Where the listing below has a line with "ATOM 138 N N", write out exactly that line and every line after it, stopping after the line with "ATOM 145 C CA".

**Information given:**
* * *

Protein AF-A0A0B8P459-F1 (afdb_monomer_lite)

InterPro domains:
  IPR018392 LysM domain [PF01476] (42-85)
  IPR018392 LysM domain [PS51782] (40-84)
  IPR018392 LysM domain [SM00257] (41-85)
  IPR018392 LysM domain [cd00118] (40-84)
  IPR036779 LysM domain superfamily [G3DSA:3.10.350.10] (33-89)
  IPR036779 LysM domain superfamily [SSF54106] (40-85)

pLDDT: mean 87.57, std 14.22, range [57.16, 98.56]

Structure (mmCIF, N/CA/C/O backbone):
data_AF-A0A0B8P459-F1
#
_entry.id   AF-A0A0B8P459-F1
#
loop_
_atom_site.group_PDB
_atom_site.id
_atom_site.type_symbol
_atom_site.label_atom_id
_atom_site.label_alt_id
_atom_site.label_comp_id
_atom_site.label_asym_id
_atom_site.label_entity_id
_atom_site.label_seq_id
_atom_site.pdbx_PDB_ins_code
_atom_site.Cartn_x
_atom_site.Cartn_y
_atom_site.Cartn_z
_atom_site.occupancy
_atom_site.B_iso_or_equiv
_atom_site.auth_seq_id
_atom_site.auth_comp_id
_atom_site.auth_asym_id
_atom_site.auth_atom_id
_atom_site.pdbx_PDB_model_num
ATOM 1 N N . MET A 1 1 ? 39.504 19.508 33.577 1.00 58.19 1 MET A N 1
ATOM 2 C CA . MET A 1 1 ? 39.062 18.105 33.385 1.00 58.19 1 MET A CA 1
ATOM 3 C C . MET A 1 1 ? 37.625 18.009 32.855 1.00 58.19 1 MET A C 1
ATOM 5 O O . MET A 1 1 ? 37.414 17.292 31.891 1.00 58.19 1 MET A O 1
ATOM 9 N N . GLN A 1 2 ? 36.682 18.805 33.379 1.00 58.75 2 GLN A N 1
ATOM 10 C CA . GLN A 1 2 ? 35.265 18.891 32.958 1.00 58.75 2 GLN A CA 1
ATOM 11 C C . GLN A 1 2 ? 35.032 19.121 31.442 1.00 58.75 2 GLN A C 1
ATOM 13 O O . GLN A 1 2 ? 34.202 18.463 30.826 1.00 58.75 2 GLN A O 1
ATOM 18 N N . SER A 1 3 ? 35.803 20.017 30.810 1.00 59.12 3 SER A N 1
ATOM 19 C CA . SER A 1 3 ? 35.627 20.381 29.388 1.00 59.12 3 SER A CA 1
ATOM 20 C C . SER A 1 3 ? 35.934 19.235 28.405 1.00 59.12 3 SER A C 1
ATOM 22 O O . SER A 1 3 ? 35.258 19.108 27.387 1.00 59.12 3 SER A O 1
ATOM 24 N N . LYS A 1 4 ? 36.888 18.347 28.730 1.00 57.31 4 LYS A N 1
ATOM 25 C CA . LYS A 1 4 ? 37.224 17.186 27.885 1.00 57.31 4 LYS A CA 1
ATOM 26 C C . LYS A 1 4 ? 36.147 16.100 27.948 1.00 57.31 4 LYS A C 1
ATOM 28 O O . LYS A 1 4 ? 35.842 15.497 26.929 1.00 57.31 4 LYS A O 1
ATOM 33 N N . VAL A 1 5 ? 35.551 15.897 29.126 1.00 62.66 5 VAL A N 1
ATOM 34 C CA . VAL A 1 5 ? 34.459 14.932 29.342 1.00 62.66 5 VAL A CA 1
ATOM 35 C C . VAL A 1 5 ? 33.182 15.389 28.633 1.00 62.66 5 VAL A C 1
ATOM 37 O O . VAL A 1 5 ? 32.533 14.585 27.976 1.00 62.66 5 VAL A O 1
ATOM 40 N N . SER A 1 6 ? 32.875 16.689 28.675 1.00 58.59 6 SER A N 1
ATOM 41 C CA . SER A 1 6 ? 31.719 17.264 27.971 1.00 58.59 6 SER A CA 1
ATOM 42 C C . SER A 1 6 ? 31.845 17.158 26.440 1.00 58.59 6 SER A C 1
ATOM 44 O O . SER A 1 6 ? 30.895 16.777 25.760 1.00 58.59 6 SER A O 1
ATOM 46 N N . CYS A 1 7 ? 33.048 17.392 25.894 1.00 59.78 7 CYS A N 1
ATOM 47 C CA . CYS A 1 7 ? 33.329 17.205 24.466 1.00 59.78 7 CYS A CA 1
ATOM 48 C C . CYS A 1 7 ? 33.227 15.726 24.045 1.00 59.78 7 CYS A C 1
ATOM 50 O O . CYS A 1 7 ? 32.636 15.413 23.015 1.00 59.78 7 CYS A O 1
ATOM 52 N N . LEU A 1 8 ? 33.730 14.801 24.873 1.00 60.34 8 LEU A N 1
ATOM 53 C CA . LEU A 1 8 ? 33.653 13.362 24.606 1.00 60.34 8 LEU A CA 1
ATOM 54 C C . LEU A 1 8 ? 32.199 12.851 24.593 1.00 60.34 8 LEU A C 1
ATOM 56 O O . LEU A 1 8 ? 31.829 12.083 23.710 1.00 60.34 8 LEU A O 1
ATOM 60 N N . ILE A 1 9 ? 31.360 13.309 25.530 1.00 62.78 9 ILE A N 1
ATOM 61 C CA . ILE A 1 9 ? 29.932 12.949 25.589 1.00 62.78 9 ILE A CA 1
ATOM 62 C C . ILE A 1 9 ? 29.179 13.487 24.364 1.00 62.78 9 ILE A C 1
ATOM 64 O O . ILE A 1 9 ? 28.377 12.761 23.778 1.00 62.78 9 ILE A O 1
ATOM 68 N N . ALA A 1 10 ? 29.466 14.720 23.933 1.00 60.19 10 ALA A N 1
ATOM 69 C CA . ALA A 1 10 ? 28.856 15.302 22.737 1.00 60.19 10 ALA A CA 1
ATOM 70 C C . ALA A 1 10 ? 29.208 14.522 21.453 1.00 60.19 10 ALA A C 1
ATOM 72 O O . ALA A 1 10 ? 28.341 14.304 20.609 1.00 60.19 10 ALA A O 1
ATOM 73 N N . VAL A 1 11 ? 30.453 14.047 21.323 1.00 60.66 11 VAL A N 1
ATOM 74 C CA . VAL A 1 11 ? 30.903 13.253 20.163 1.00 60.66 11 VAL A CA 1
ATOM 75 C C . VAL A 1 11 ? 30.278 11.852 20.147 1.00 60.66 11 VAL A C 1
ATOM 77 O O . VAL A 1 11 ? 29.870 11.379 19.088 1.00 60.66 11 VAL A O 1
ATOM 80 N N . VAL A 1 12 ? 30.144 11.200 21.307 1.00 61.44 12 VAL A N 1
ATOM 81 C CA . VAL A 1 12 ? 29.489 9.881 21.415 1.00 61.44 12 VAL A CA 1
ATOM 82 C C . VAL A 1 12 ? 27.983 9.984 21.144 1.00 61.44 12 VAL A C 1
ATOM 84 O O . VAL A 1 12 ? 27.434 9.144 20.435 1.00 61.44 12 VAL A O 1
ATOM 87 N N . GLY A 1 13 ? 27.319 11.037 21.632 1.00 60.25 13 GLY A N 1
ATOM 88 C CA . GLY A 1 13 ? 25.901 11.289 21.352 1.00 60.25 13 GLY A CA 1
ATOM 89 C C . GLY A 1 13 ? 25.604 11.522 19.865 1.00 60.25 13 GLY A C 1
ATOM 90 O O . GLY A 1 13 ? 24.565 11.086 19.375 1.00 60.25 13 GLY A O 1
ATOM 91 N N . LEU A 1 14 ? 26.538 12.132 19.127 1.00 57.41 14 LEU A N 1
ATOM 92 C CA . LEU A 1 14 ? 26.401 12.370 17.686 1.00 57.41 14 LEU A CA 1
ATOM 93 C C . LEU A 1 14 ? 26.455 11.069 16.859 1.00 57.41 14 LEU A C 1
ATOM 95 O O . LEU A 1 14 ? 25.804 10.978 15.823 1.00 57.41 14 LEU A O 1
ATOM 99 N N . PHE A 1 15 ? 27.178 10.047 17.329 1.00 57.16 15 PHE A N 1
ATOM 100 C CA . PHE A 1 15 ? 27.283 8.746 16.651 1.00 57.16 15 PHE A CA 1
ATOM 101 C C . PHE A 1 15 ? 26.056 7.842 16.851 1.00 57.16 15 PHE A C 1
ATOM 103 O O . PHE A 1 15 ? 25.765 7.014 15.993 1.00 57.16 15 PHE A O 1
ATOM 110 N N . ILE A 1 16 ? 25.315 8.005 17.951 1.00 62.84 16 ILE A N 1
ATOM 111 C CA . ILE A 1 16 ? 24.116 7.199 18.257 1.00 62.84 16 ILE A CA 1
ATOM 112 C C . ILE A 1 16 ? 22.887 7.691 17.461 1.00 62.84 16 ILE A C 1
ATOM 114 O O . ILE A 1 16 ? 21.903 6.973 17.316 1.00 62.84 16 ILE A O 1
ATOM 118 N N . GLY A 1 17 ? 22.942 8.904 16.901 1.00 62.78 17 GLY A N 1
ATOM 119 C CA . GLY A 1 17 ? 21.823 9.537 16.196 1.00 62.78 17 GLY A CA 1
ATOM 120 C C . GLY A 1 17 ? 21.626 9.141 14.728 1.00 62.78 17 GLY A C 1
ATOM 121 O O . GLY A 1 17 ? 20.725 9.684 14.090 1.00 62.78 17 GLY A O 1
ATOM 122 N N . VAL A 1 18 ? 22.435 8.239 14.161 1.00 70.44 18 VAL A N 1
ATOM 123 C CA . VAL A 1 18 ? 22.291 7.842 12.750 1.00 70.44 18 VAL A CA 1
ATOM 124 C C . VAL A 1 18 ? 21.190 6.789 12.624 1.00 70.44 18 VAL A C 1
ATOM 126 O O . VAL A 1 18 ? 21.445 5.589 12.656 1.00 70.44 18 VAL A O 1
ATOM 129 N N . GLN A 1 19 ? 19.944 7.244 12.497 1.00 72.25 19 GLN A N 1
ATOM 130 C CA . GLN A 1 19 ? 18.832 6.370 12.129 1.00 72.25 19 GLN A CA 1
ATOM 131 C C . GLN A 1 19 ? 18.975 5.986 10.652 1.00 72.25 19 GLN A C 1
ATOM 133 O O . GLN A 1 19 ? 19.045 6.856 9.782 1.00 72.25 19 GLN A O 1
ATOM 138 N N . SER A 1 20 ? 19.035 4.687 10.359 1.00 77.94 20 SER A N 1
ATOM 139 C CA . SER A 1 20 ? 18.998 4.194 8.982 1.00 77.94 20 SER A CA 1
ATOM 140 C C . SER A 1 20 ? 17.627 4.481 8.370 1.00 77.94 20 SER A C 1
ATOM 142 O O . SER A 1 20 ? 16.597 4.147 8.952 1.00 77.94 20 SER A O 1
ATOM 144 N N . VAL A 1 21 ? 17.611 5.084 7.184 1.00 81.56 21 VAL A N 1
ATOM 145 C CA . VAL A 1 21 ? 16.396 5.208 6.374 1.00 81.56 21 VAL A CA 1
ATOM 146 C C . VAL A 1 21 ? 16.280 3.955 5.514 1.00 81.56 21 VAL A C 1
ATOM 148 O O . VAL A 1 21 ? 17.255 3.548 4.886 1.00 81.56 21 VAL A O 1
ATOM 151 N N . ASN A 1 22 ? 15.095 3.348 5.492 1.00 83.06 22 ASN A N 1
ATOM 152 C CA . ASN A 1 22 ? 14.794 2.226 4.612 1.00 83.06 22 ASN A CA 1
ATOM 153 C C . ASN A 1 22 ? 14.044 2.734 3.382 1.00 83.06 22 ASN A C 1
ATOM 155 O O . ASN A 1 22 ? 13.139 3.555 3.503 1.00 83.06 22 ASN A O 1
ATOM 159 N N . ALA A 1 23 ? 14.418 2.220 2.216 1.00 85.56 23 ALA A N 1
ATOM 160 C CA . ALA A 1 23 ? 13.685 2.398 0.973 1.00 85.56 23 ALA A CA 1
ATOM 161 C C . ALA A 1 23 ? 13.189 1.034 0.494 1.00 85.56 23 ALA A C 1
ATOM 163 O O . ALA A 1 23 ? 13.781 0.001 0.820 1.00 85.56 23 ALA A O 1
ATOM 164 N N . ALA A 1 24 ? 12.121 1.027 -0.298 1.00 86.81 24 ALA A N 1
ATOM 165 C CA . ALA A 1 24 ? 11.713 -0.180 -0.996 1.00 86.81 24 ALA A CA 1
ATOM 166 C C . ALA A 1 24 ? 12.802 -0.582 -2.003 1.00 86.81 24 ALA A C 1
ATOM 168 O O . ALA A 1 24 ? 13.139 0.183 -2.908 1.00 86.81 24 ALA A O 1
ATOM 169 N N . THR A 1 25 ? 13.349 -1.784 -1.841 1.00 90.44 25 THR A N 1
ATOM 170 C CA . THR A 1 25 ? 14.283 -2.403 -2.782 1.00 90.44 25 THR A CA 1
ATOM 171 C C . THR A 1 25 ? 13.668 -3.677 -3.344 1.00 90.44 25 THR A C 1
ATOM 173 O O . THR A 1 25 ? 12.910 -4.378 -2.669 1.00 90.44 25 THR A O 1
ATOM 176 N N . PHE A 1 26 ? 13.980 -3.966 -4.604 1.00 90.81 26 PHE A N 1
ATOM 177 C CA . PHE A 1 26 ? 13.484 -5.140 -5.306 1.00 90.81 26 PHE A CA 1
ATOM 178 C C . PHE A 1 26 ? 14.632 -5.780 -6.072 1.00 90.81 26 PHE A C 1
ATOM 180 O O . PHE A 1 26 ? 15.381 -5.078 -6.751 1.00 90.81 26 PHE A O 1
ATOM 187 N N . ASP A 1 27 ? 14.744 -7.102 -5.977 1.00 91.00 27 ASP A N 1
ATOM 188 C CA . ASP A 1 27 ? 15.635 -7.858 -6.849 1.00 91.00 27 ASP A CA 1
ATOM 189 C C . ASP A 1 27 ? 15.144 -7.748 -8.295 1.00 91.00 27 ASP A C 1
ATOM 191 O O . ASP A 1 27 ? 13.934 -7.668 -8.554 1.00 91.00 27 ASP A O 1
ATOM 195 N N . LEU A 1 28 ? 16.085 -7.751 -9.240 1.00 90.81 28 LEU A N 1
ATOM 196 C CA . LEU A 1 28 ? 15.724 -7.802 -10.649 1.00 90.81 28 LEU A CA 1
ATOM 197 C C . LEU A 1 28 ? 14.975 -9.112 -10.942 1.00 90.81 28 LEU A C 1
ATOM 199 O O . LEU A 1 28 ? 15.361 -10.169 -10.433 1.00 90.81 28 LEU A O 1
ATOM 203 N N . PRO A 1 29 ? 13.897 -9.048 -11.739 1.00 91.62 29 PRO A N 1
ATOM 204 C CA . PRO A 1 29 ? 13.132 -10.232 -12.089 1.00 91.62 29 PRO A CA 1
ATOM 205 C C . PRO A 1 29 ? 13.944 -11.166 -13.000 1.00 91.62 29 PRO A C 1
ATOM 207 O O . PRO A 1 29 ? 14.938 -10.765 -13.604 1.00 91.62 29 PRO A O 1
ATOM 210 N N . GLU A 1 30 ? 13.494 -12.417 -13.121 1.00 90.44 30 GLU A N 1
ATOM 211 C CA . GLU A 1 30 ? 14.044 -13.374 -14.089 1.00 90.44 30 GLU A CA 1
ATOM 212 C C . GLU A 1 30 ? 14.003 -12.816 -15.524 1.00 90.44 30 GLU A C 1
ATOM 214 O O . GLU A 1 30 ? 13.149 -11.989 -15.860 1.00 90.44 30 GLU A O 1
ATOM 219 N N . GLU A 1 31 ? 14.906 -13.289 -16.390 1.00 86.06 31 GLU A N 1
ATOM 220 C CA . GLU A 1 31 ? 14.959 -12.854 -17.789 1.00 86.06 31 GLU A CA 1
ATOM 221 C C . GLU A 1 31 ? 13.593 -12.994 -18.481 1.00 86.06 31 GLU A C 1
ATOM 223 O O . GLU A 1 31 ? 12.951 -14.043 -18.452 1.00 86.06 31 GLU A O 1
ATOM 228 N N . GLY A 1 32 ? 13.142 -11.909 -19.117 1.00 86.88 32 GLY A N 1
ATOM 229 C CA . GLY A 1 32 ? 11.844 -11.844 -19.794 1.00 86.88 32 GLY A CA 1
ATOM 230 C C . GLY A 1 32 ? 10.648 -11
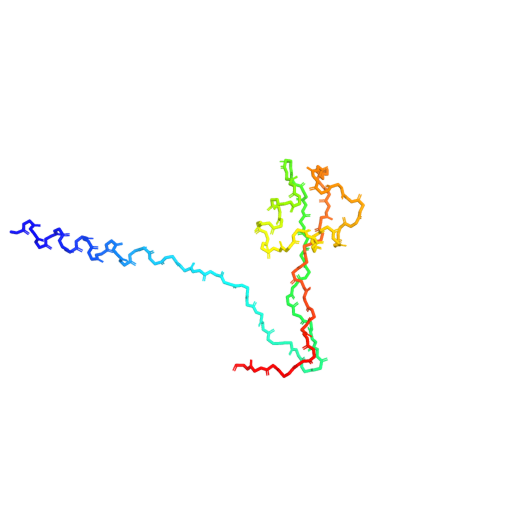.539 -18.882 1.00 86.88 32 GLY A C 1
ATOM 231 O O . GLY A 1 32 ? 9.544 -11.345 -19.393 1.00 86.88 32 GLY A O 1
ATOM 232 N N . SER A 1 33 ? 10.840 -11.446 -17.563 1.00 92.06 33 SER A N 1
ATOM 233 C CA . SER A 1 33 ? 9.820 -10.975 -16.623 1.00 92.06 33 SER A CA 1
ATO
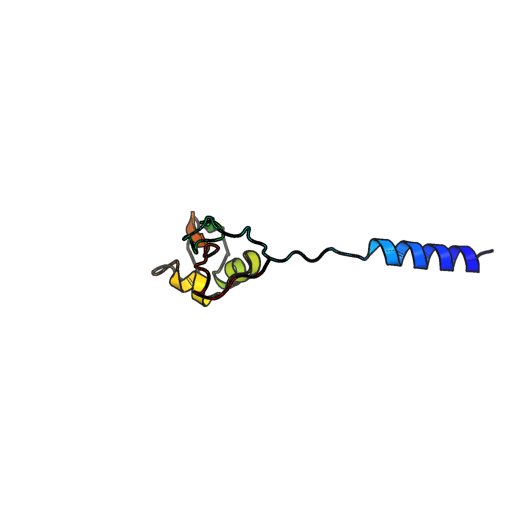M 234 C C . SER A 1 33 ? 10.005 -9.491 -16.294 1.00 92.06 33 SER A C 1
ATOM 236 O O . SER A 1 33 ? 11.108 -8.957 -16.273 1.00 92.06 33 SER A O 1
ATOM 238 N N . HIS A 1 34 ? 8.894 -8.816 -16.003 1.00 94.19 34 HIS A N 1
ATOM 239 C CA . HIS A 1 34 ? 8.867 -7.429 -15.527 1.00 94.19 34 HIS A CA 1
ATOM 240 C C . HIS A 1 34 ? 8.203 -7.308 -14.150 1.00 94.19 34 HIS A C 1
ATOM 242 O O . HIS A 1 34 ? 7.952 -6.203 -13.684 1.00 94.19 34 HIS A O 1
ATOM 248 N N . MET A 1 35 ? 7.875 -8.427 -13.505 1.00 94.62 35 MET A N 1
ATOM 249 C CA . MET A 1 35 ? 7.138 -8.434 -12.244 1.00 94.62 35 MET A CA 1
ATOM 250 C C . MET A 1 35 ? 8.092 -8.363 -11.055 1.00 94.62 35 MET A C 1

* * *

**Exercise output:**
ATOM 138 N N . SER A 1 20 ? 19.035 4.687 10.359 1.00 77.94 20 SER A N 1
ATOM 139 C CA . SER A 1 20 ? 18.998 4.194 8.982 1.00 77.94 20 SER A CA 1
ATOM 140 C C . SER A 1 20 ? 17.627 4.481 8.370 1.00 77.94 20 SER A C 1
ATOM 142 O O . SER A 1 20 ? 16.597 4.147 8.952 1.00 77.94 20 SER A O 1
ATOM 144 N N . VAL A 1 21 ? 17.611 5.084 7.184 1.00 81.56 21 VAL A N 1
ATOM 145 C CA . VAL A 1 21 ? 16.396 5.208 6.374 1.00 81.56 21 VAL A CA 1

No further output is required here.